The earliest published atlas published in Europe appeared in 1477; however, its author was Claudius Ptolemaeus, a Greek cartographer living in Alexandria in Egypt about 150 A.D. Despite the many fables current in common perception, classical Greek scientists had proved the world was round, and even calculated its circumference with some precision, hundreds of years before Christ, let alone Columbus, and mapped the “oecumene” (the known world) with commendable accuracy, given their rudimentary tools.

After the fall of the Roman Empire, the scientific arts declined, in the so-called “Dark Ages”. When Ptolemaeus’ work was rediscovered by western scholars it caused a sensation, with numerous printed editions published over the next hundred years or more. But, as might be expected, contemporaries also realized that Ptolemaeus’ opus was hopelessly out-dated. Within forty years, successive Spanish, Portuguese, Dutch and English mariners (or adventurers sailing under these various flags) filled in many of the blank spaces on the map - adding the Americas, southern Africa, China and the Far East, the East Indies, Australia and the Pacific Ocean - while new skills enabled the re-mapping of Europe.

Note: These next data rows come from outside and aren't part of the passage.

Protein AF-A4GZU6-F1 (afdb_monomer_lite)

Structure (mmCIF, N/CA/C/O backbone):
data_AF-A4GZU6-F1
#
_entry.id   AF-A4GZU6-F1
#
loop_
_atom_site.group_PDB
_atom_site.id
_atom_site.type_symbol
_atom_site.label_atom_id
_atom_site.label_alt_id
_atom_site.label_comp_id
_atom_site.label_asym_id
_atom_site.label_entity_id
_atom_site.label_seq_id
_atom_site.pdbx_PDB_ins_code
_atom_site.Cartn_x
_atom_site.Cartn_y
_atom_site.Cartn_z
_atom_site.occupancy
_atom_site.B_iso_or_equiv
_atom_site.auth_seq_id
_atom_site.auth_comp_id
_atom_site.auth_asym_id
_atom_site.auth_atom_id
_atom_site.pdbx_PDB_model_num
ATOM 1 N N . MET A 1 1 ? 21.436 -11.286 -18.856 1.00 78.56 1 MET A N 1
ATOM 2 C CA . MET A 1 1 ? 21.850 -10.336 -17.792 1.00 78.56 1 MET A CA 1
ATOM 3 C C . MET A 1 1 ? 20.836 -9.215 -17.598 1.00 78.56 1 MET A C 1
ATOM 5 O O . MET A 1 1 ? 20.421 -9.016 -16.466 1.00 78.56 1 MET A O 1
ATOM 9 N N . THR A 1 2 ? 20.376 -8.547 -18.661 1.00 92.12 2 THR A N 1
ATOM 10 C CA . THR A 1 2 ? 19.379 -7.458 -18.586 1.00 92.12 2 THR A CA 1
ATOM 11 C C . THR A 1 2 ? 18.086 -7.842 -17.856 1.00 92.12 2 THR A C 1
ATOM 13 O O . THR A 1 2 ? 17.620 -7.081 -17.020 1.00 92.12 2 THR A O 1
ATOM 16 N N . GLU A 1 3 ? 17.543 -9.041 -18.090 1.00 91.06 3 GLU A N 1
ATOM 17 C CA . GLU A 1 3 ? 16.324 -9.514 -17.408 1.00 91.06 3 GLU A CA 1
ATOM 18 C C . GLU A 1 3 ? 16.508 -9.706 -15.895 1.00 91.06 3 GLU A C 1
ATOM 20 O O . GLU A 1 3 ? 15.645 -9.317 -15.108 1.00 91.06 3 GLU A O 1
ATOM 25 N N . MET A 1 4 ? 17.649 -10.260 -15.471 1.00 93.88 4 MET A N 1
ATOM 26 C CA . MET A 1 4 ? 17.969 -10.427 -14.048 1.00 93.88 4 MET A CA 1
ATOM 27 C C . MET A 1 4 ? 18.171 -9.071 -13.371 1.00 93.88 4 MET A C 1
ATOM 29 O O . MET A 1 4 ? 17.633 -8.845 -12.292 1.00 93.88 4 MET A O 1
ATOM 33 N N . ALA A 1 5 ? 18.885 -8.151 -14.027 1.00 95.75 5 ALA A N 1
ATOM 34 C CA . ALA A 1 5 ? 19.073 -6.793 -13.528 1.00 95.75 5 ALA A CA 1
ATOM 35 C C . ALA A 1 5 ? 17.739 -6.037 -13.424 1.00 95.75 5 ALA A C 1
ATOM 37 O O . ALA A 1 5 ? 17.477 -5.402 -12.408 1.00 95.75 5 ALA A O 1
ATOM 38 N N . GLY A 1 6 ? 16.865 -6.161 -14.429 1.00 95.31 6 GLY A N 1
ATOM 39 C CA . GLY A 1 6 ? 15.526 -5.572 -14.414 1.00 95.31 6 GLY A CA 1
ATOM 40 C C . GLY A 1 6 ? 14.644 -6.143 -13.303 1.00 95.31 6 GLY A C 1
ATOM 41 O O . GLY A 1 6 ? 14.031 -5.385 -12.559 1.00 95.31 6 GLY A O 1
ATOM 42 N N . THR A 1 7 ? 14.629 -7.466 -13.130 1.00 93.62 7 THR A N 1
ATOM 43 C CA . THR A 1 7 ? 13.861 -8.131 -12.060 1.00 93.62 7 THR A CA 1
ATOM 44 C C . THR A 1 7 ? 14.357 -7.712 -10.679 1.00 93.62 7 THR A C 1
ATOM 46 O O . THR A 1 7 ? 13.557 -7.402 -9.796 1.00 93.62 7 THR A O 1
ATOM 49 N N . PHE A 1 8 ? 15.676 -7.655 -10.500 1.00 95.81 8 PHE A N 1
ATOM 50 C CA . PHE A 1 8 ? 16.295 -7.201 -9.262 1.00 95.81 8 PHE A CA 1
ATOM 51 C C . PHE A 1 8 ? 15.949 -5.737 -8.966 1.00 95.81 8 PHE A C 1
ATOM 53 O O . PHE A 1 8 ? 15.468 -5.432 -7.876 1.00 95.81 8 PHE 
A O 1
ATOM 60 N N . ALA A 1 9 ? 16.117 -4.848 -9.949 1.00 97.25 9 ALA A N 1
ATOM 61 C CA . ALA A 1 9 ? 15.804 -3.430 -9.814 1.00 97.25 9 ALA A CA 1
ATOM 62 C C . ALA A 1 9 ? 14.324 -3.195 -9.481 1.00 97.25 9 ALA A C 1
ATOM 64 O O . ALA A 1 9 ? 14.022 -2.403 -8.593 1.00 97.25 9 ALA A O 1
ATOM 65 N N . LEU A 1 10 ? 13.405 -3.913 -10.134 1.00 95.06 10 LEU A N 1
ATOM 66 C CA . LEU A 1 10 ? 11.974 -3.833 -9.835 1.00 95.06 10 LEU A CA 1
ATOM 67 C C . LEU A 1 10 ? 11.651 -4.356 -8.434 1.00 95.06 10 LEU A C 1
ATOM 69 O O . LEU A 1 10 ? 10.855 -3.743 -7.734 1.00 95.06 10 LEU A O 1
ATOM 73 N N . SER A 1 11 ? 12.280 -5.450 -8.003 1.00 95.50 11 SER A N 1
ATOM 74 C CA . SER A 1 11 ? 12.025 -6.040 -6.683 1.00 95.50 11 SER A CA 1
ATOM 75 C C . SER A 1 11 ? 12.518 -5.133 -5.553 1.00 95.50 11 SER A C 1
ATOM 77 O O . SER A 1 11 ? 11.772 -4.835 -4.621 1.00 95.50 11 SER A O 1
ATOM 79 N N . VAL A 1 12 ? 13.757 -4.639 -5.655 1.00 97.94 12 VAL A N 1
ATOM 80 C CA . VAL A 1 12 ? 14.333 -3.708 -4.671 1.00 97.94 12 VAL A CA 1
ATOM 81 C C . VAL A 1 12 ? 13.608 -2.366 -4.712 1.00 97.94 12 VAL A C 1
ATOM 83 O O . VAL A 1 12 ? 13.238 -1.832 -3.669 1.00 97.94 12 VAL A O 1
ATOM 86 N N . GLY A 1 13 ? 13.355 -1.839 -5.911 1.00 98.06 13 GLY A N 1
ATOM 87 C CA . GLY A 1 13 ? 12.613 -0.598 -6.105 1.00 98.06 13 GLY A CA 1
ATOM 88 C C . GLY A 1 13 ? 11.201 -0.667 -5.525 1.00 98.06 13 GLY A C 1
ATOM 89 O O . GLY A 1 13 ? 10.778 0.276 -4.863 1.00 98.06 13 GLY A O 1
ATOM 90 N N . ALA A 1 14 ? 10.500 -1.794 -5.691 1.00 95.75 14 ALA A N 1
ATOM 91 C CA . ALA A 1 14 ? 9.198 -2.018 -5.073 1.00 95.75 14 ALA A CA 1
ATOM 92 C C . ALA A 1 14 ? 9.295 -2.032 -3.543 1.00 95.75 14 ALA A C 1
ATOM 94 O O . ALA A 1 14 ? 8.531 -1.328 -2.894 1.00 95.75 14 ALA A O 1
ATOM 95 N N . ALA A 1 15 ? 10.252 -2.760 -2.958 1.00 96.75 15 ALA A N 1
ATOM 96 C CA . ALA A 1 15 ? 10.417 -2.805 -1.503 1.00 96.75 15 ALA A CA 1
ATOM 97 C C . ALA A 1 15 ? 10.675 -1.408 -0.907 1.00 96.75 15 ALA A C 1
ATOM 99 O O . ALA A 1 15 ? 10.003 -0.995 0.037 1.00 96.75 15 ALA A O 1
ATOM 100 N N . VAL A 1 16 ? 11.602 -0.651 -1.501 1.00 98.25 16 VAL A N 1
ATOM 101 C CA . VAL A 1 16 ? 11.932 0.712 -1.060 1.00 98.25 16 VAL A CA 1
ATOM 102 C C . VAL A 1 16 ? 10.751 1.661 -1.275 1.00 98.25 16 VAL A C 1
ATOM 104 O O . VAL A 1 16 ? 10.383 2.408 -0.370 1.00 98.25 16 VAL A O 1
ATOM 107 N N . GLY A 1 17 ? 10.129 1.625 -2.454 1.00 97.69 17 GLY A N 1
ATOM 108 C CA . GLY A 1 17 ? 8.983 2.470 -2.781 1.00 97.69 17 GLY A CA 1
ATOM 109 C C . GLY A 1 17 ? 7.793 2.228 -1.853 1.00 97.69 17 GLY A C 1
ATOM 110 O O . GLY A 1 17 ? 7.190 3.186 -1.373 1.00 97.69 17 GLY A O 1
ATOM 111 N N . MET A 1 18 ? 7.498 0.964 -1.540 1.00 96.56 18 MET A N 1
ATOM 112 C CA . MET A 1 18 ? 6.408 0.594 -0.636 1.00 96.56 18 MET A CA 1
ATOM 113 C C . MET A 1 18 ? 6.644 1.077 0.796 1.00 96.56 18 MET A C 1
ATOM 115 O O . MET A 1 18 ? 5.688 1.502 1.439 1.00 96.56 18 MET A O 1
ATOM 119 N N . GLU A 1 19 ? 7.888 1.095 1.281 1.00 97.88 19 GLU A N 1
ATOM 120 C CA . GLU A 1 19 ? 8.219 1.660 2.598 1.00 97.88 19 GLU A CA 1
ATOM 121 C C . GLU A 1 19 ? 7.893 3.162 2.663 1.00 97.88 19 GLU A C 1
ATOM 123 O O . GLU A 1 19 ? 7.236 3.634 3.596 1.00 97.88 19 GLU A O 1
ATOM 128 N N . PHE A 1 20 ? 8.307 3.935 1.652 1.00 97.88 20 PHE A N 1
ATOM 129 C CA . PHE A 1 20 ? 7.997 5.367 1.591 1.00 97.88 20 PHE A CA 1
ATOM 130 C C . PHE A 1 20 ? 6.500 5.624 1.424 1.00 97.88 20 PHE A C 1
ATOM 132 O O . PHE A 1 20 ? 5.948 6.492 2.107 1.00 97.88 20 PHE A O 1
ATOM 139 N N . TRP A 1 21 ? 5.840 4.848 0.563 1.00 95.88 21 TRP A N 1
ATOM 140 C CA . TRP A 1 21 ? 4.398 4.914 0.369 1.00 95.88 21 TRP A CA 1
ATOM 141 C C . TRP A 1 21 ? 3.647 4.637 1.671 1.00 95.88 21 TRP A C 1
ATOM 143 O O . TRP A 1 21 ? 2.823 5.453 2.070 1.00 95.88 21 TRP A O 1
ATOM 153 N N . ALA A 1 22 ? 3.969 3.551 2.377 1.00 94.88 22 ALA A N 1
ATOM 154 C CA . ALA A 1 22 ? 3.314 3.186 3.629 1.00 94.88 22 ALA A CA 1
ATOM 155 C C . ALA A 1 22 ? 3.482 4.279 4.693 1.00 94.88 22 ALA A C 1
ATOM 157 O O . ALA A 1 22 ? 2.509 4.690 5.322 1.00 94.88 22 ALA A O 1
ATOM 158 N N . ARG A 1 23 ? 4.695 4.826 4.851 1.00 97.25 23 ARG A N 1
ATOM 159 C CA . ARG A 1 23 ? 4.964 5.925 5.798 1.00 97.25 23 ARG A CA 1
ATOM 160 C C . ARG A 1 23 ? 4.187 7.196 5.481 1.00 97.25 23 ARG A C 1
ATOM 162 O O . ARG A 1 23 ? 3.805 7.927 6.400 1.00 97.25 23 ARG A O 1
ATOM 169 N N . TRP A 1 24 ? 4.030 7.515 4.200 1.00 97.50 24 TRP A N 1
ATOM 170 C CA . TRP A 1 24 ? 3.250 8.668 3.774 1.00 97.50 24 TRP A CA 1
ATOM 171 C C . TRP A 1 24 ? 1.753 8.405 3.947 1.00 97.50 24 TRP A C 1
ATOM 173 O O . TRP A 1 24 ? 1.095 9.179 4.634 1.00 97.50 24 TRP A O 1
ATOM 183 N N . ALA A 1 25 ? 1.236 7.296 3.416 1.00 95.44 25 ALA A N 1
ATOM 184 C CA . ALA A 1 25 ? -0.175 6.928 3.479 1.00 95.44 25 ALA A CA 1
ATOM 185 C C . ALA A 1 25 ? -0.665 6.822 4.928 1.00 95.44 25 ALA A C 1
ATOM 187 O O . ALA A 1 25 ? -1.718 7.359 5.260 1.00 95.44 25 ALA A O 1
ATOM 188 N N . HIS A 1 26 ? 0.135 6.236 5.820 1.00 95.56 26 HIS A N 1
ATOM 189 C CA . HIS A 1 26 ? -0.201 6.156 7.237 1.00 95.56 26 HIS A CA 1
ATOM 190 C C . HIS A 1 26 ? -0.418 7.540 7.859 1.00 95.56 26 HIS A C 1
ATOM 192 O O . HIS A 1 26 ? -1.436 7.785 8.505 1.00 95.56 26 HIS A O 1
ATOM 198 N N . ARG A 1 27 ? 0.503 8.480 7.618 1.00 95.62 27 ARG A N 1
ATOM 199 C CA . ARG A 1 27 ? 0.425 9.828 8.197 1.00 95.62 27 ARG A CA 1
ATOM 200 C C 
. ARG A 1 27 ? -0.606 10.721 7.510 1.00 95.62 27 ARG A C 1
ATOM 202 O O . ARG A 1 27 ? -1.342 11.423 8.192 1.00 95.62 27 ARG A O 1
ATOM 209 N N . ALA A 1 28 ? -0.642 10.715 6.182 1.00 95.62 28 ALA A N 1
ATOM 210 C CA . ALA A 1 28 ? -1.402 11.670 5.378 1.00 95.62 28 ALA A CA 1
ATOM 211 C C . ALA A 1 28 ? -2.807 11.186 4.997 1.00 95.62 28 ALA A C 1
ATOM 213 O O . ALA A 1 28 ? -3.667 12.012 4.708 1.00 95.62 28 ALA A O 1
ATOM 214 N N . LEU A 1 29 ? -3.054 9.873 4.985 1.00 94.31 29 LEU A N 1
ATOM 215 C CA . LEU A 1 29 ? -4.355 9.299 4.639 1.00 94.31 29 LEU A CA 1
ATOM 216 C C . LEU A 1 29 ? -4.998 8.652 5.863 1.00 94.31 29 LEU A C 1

It was unfortunate for Cyprus that the island lay at the furthest extremity of Europe from the new cartographic centres, and also under the control of the Turks - enemies of the Christian West. This inaccessibility meant that the mapping of Cyprus developed spasmodically; there would be an important advance, establishing a new prototype for main-stream publishers to use in their atlases, and then development would be in slow increments, until a new landmark map appeared, to be copied in the same way. 

The map prototypes are:

1485: Bartolommeo dalli Sonetti, the first separate printed map of Cyprus, and copied by Bordone, Camocio, Ortelius (1570), these others containing many new names, as well as many publishers of travel accounts, 

1570: Giacomo Franco, used by Ortelius in 1573, and the basic model for printed maps of Cyprus into the nineteenth century.

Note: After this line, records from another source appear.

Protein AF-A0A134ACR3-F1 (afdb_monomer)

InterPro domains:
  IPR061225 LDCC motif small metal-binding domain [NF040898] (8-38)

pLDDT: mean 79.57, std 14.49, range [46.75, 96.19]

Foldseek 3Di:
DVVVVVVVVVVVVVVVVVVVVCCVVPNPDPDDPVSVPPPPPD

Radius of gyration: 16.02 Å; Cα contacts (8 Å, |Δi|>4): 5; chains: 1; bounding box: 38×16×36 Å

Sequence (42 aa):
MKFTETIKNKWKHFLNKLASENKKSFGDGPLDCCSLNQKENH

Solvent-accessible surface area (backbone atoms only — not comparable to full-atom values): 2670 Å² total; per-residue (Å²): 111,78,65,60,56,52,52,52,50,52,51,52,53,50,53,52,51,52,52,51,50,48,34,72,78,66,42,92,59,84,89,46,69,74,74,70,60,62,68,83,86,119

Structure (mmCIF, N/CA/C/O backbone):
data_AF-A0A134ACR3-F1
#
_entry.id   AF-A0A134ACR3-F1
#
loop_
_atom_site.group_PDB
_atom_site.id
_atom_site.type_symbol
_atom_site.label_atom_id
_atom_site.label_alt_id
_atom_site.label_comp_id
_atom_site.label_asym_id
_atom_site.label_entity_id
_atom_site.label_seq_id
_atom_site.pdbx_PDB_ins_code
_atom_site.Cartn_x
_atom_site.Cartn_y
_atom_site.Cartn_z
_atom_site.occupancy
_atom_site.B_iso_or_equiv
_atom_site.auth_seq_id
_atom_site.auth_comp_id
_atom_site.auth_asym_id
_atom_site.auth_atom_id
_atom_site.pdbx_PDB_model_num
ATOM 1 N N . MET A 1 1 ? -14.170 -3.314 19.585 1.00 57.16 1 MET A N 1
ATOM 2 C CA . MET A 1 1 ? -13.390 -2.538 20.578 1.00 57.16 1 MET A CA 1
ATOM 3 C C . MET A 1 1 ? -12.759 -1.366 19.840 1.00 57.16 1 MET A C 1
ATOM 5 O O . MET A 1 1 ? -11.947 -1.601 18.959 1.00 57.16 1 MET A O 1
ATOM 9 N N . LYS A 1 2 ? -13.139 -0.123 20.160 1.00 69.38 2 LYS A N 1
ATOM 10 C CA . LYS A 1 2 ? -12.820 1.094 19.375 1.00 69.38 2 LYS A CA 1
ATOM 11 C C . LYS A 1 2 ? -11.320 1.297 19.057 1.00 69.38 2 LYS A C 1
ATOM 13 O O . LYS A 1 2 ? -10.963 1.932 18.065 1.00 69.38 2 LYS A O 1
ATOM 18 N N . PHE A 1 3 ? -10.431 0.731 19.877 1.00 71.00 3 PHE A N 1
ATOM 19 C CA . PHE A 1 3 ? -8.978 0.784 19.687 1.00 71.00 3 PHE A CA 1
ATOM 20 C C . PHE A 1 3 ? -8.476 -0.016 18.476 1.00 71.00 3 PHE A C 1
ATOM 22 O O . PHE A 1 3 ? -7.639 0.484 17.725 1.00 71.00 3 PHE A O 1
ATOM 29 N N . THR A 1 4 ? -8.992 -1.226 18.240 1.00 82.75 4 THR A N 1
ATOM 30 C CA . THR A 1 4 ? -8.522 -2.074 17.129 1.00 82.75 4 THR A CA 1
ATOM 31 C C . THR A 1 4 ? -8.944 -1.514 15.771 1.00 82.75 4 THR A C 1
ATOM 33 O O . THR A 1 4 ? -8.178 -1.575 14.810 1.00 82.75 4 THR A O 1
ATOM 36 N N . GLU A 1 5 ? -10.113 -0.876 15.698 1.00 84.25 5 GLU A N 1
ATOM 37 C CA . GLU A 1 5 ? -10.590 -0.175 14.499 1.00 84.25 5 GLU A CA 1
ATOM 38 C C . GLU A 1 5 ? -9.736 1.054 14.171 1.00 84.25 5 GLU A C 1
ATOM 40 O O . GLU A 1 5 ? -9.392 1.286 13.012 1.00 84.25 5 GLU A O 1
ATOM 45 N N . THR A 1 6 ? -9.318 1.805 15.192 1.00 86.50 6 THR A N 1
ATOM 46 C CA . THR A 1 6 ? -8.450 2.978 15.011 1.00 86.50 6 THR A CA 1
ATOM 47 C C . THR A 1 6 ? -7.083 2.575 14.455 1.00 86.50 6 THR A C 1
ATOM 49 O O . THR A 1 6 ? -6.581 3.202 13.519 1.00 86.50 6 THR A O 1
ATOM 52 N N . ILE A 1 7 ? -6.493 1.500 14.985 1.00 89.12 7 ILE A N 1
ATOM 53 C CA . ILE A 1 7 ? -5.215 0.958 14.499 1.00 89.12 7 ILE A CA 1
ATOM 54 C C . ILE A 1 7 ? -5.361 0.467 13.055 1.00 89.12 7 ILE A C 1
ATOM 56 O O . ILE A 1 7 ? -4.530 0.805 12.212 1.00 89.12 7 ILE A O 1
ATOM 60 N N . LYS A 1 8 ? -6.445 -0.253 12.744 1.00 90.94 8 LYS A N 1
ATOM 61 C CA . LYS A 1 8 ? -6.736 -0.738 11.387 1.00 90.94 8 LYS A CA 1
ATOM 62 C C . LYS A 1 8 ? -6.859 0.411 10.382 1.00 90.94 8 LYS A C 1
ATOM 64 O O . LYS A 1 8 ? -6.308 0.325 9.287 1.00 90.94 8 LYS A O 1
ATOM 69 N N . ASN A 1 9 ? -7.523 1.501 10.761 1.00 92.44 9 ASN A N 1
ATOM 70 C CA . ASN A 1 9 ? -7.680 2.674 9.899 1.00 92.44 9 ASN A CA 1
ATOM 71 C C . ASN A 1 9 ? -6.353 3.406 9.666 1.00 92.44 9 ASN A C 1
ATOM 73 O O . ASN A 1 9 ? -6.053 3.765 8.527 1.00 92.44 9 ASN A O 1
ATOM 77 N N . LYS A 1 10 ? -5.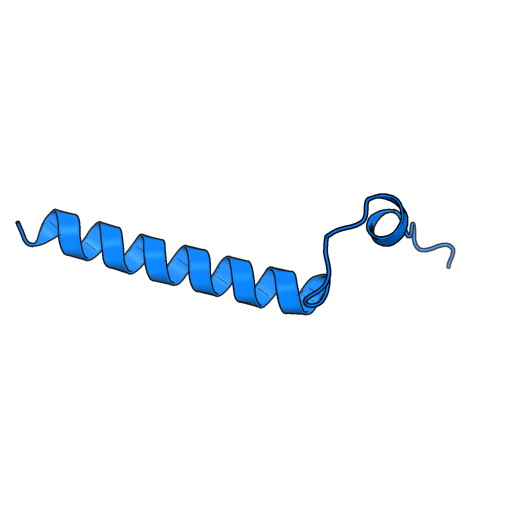524 3.569 10.707 1.00 93.06 10 LYS A N 1
ATOM 78 C CA . LYS A 1 10 ? -4.180 4.154 10.566 1.00 93.06 10 LYS A CA 1
ATOM 79 C C . LYS A 1 10 ? -3.284 3.311 9.660 1.00 93.06 10 LYS A C 1
ATOM 81 O O . LYS A 1 10 ? -2.643 3.859 8.769 1.00 93.06 10 LYS A O 1
ATOM 86 N N . TRP A 1 11 ? -3.298 1.990 9.833 1.00 95.88 11 TRP A N 1
ATOM 87 C CA . TRP A 1 11 ? -2.561 1.065 8.971 1.00 95.88 11 TRP A CA 1
ATOM 88 C C . TRP A 1 11 ? -3.029 1.120 7.520 1.00 95.88 11 TRP A C 1
ATOM 90 O O . TRP A 1 11 ? -2.204 1.215 6.615 1.00 95.88 11 TRP A O 1
ATOM 100 N N . LYS A 1 12 ? -4.344 1.133 7.282 1.00 95.81 12 LYS A N 1
ATOM 101 C CA . LYS A 1 12 ? -4.899 1.265 5.929 1.00 95.81 12 LYS A CA 1
ATOM 102 C C . LYS A 1 12 ? -4.469 2.577 5.268 1.00 95.81 12 LYS A C 1
ATOM 104 O O . LYS A 1 12 ? -4.086 2.575 4.103 1.00 95.81 12 LYS A O 1
ATOM 109 N N . HIS A 1 13 ? -4.501 3.686 6.007 1.00 96.19 13 HIS A N 1
ATOM 110 C CA . HIS A 1 13 ? -4.049 4.978 5.496 1.00 96.19 13 HIS A CA 1
ATOM 111 C C . HIS A 1 13 ? -2.549 4.974 5.170 1.00 96.19 13 HIS A C 1
ATOM 113 O O . HIS A 1 13 ? -2.153 5.443 4.105 1.00 96.19 13 HIS A O 1
ATOM 119 N N . PHE A 1 14 ? -1.728 4.394 6.048 1.00 95.81 14 PHE A N 1
ATOM 120 C CA . PHE A 1 14 ? -0.292 4.249 5.825 1.00 95.81 14 PHE A CA 1
ATOM 121 C C . PHE A 1 14 ? 0.017 3.430 4.565 1.00 95.81 14 PHE A C 1
ATOM 123 O O . PHE A 1 14 ? 0.769 3.894 3.712 1.00 95.81 14 PHE A O 1
ATOM 130 N N . LEU A 1 15 ? -0.611 2.261 4.405 1.00 95.69 15 LEU A N 1
ATOM 131 C CA . LEU A 1 15 ? -0.416 1.407 3.229 1.00 95.69 15 LEU A CA 1
ATOM 132 C C . LEU A 1 15 ? -0.873 2.092 1.935 1.00 95.69 15 LEU A C 1
ATOM 134 O O . LEU A 1 15 ? -0.182 1.999 0.926 1.00 95.69 15 LEU A O 1
ATOM 138 N N . ASN A 1 16 ? -1.988 2.829 1.966 1.00 95.31 16 ASN A N 1
ATOM 139 C CA . ASN A 1 16 ? -2.443 3.604 0.810 1.00 95.31 16 ASN A CA 1
ATOM 140 C C . ASN A 1 16 ? -1.447 4.703 0.428 1.00 95.31 16 ASN A C 1
ATOM 142 O O . ASN A 1 16 ? -1.173 4.896 -0.756 1.00 95.31 16 ASN A O 1
ATOM 146 N N . LYS A 1 17 ? -0.890 5.412 1.417 1.00 95.94 17 LYS A N 1
ATOM 147 C CA . LYS A 1 17 ? 0.129 6.437 1.172 1.00 95.94 17 LYS A CA 1
ATOM 148 C C . LYS A 1 17 ? 1.392 5.817 0.577 1.00 95.94 17 LYS A C 1
ATOM 150 O O . LYS A 1 17 ? 1.890 6.312 -0.425 1.00 95.94 17 LYS A O 1
ATOM 155 N N . LEU A 1 18 ? 1.859 4.705 1.143 1.00 92.94 18 LEU A N 1
ATOM 156 C CA . LEU A 1 18 ? 3.033 3.982 0.655 1.00 92.94 18 LEU A CA 1
ATOM 157 C C . LEU A 1 18 ? 2.831 3.479 -0.782 1.00 92.94 18 LEU A C 1
ATOM 159 O O . LEU A 1 18 ? 3.708 3.658 -1.620 1.00 92.94 18 LEU A O 1
ATOM 163 N N . ALA A 1 19 ? 1.660 2.921 -1.096 1.00 89.75 19 ALA A N 1
ATOM 164 C CA . ALA A 1 19 ? 1.327 2.498 -2.453 1.00 89.75 19 ALA A CA 1
ATOM 165 C C . ALA A 1 19 ? 1.291 3.679 -3.439 1.00 89.75 19 ALA A C 1
ATOM 167 O O . ALA A 1 19 ? 1.798 3.558 -4.550 1.00 89.75 19 ALA A O 1
ATOM 168 N N . SER A 1 20 ? 0.726 4.823 -3.036 1.00 91.81 20 SER A N 1
ATOM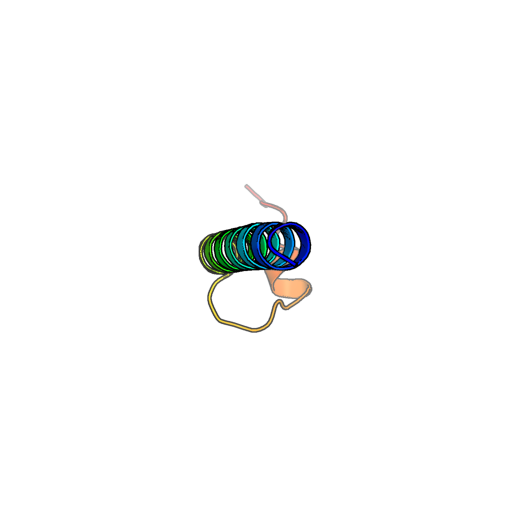 169 C CA . SER A 1 20 ? 0.684 6.034 -3.866 1.00 91.81 20 SER A CA 1
ATOM 170 C C . SER A 1 20 ? 2.081 6.580 -4.163 1.00 91.81 20 SER A C 1
ATOM 172 O O . SER A 1 20 ? 2.366 6.942 -5.302 1.00 91.81 20 SER A O 1
ATOM 174 N N . GLU A 1 21 ? 2.954 6.629 -3.157 1.00 91.12 21 GLU A N 1
ATOM 175 C CA . GLU A 1 21 ? 4.336 7.084 -3.336 1.00 91.12 21 GLU A CA 1
ATOM 176 C C . GLU A 1 21 ? 5.130 6.101 -4.206 1.00 91.12 21 GLU A C 1
ATOM 178 O O . GLU A 1 21 ? 5.809 6.530 -5.133 1.00 91.12 21 GLU A O 1
ATOM 183 N N . ASN A 1 22 ? 4.965 4.787 -4.010 1.00 86.62 22 ASN A N 1
ATOM 184 C CA . ASN A 1 22 ? 5.603 3.784 -4.868 1.00 86.62 22 ASN A CA 1
ATOM 185 C C . ASN A 1 22 ? 5.170 3.919 -6.333 1.00 86.62 22 ASN A C 1
ATOM 187 O O . ASN A 1 22 ? 6.022 3.883 -7.217 1.00 86.62 22 ASN A O 1
ATOM 191 N N . LYS A 1 23 ? 3.876 4.135 -6.603 1.00 87.62 23 LYS A N 1
ATOM 192 C CA . LYS A 1 23 ? 3.395 4.390 -7.971 1.00 87.62 23 LYS A CA 1
ATOM 193 C C . LYS A 1 23 ? 3.999 5.654 -8.570 1.00 87.62 23 LYS A C 1
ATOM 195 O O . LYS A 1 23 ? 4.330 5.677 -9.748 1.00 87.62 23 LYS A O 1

1762: Jean Baptist d’Anville, a significant new map of the island based on a Turkish manuscript but, through a misunderstanding of the geography, not a significant improvement.

1885: Horatio Herbert Kitchener, the first scientific survey of the island, published on sixteen sheets, and the model into the mid-twentieth century.

The charts:

1618: Willem Jansz. Blaeu, a sea-chart, only really superceded in 1849.

1849: Thomas Graves, a new sea-chart for the British Admiralty, used into the 20th Century.